Wednesday, September 10, 2014

Handshakes, handholding, and other dangerous methods of transmitting bacteria

by: Alex Smith @AlexSmithMD

In a recent study in the American Journal of Infection Control, researchers coated a gloved hand in e. coli.  One person with the e coli glove then they shook hands, high-fived, and fist bumped another person with a sterile glove.  Transfer of e coli to the sterile glove was measured.


  • Highest transfer of bacteria: Handshake
  • Lowest transfer of bacteria: Fist bump (high five was in the middle)
  • Difference: Fist bump less than 10% of bacteria transmitted compared to the handshake
  • Explanation: handshakes have the greatest surface area in contact, for a longer time

This has been a practice changing finding for me.  Rarely are articles practice changing.  After reading these findings, I admit, I have shaken hands less.

I have not yet tried to fist bump my patients.  "Hey, I'm your palliative care doctor, punch it in there!  Knuckles!"

I use hand sanitizer before and after each visit, and also wash with soap and water after every third or so encounter.  But I used to shake hands with pretty much every patient, on every single visit, at both the beginning and end of each visit.  And with each family member.  I now generally only shake hands at the initial visit.

Isn't this sad, in a way?  I was happy when ties where found to carry the most germs of any piece of a doctor's outfit.  I hated ties anyway.  But the fist bump beating the handshake?

Has it come to this?

Have we really taken the touch of out medicine to the extent that it will soon be verboten to shake hands?  If shaking hands spreads germs, then a hug is definitely out of the question.  If infectious disease transmission is the only considered factor, then we should just stand in the doorway.  Or communicate with our patients via snapchat.

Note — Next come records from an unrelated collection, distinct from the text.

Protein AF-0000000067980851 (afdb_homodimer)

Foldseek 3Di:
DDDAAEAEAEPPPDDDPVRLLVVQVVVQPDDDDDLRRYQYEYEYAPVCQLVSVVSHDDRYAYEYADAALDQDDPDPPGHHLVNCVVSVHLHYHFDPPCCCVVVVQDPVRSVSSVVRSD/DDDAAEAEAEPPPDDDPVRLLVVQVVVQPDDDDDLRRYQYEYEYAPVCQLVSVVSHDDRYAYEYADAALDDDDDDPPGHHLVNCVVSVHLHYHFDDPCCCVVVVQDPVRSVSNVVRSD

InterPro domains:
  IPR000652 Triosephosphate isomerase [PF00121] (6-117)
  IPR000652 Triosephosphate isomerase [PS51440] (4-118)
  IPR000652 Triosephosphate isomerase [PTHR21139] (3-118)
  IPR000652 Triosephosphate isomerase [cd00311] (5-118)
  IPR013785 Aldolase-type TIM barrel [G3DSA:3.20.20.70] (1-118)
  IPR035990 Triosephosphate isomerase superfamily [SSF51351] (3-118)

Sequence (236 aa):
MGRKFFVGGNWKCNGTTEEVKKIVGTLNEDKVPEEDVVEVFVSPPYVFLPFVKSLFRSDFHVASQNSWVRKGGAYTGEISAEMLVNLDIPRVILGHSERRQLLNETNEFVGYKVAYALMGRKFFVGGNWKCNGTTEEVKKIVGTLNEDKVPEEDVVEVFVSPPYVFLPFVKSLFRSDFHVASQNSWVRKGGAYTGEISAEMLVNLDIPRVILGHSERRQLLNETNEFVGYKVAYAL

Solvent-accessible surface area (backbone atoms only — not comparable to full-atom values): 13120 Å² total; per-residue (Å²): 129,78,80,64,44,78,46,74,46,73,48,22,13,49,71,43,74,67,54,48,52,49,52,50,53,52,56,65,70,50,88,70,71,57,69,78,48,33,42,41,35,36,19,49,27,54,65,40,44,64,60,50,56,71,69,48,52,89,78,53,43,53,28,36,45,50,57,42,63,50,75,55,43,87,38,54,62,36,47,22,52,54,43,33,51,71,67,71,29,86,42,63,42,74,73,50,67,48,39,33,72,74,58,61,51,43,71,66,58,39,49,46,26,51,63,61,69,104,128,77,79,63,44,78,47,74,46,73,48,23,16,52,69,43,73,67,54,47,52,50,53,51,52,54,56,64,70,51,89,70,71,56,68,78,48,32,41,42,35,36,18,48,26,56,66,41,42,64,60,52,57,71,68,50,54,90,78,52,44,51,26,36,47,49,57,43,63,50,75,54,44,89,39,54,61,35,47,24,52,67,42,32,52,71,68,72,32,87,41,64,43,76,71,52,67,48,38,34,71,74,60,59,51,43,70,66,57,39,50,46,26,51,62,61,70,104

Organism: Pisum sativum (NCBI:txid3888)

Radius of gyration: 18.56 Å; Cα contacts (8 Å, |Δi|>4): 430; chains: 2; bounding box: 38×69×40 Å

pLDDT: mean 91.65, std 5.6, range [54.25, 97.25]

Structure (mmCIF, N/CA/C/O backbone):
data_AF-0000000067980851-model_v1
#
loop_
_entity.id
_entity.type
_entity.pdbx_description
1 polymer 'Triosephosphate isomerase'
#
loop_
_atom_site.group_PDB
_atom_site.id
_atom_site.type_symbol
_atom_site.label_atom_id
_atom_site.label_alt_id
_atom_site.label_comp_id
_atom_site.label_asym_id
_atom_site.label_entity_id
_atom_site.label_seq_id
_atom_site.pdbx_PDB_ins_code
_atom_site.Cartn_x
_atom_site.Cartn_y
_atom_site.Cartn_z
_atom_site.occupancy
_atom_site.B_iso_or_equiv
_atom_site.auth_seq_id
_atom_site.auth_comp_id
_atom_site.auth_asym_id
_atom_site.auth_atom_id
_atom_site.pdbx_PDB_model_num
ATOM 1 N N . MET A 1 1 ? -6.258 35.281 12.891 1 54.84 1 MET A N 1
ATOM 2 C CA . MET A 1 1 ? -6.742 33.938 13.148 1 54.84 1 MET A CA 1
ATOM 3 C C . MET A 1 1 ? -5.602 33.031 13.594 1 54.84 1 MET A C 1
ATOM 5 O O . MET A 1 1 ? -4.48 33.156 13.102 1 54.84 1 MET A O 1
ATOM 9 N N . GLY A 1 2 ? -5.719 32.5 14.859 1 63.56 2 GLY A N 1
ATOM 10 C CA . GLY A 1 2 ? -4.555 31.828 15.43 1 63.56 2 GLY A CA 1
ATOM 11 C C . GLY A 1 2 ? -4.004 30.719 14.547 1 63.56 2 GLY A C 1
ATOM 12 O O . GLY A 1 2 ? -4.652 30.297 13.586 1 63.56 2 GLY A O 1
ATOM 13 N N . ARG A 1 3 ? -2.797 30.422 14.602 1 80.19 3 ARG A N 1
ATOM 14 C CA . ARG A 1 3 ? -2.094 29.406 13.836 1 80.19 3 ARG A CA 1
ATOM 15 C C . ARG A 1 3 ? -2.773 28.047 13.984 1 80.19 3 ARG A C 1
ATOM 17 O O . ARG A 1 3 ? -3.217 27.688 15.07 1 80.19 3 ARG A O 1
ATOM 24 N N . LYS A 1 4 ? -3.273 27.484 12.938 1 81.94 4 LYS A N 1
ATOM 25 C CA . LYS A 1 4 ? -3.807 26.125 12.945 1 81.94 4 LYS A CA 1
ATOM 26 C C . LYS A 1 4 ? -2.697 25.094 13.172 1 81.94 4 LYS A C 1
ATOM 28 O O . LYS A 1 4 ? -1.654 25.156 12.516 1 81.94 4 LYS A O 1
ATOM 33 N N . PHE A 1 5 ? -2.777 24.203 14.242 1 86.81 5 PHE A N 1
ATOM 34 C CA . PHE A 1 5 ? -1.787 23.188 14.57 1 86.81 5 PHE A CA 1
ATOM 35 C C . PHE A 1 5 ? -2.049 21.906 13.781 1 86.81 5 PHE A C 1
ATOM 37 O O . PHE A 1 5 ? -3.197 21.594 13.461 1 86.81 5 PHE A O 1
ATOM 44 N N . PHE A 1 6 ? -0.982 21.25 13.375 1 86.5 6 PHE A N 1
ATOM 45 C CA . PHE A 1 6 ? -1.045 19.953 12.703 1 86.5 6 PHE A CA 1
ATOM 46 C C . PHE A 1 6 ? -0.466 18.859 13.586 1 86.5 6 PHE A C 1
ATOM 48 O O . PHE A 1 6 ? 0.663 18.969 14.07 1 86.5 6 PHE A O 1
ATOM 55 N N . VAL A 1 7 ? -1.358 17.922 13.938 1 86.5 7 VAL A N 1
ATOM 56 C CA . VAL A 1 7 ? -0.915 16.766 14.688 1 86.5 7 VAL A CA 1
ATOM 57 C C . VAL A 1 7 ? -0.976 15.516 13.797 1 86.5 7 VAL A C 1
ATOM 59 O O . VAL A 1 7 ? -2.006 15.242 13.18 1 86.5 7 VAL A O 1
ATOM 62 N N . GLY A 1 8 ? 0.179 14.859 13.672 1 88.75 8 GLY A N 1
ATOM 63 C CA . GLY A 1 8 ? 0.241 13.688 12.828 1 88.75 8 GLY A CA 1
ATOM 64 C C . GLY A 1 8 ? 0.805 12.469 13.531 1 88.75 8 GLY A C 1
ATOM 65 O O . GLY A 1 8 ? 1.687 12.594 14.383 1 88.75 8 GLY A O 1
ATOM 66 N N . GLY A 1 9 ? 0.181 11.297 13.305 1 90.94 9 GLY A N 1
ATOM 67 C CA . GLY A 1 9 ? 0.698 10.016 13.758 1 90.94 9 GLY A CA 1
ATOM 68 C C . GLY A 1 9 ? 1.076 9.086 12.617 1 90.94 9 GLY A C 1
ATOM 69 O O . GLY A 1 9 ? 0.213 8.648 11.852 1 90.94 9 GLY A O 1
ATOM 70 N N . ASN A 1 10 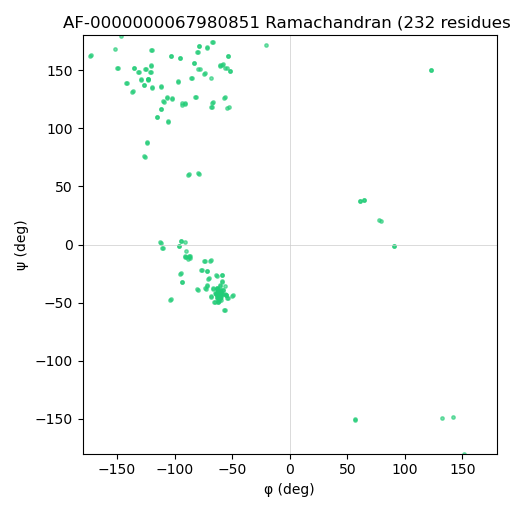? 2.324 8.898 12.492 1 93.19 10 ASN A N 1
ATOM 71 C CA . ASN A 1 10 ? 2.844 7.934 11.523 1 93.19 10 ASN A CA 1
ATOM 72 C C . ASN A 1 10 ? 3.014 6.551 12.156 1 93.19 10 ASN A C 1
ATOM 74 O O . ASN A 1 10 ? 3.814 6.379 13.078 1 93.19 10 ASN A O 1
ATOM 78 N N . TRP A 1 11 ? 2.367 5.602 11.633 1 93.25 11 TRP A N 1
ATOM 79 C CA . TRP A 1 11 ? 2.371 4.266 12.219 1 93.25 11 TRP A CA 1
ATOM 80 C C . TRP A 1 11 ? 3.553 3.449 11.711 1 93.25 11 TRP A C 1
ATOM 82 O O . TRP A 1 11 ? 3.824 2.355 12.211 1 93.25 11 TRP A O 1
ATOM 92 N N . LYS A 1 12 ? 4.254 3.936 10.727 1 93.06 12 LYS A N 1
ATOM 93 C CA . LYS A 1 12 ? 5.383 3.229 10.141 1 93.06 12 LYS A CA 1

In geriatrics and palliative care, we probably prize the virtue of caring above all other virtues. We care for our patients by making strong connections with them.

Part of that connection, for many of us, is developed through non-verbal communication, including handshakes, handholding, hugging, and other dangerous methods of transmitting bacteria.

How do you weight these values against this new information about bacteria, amidst a backdrop of increasingly deadly healthcare-related infections?  Even with the terrific success of hand sanitizer initiatives, hands are still a major source of transmission (see this tomb for details).  It's not just about protecting the patient in front of you, but other patients who may have less resilience against bacteria.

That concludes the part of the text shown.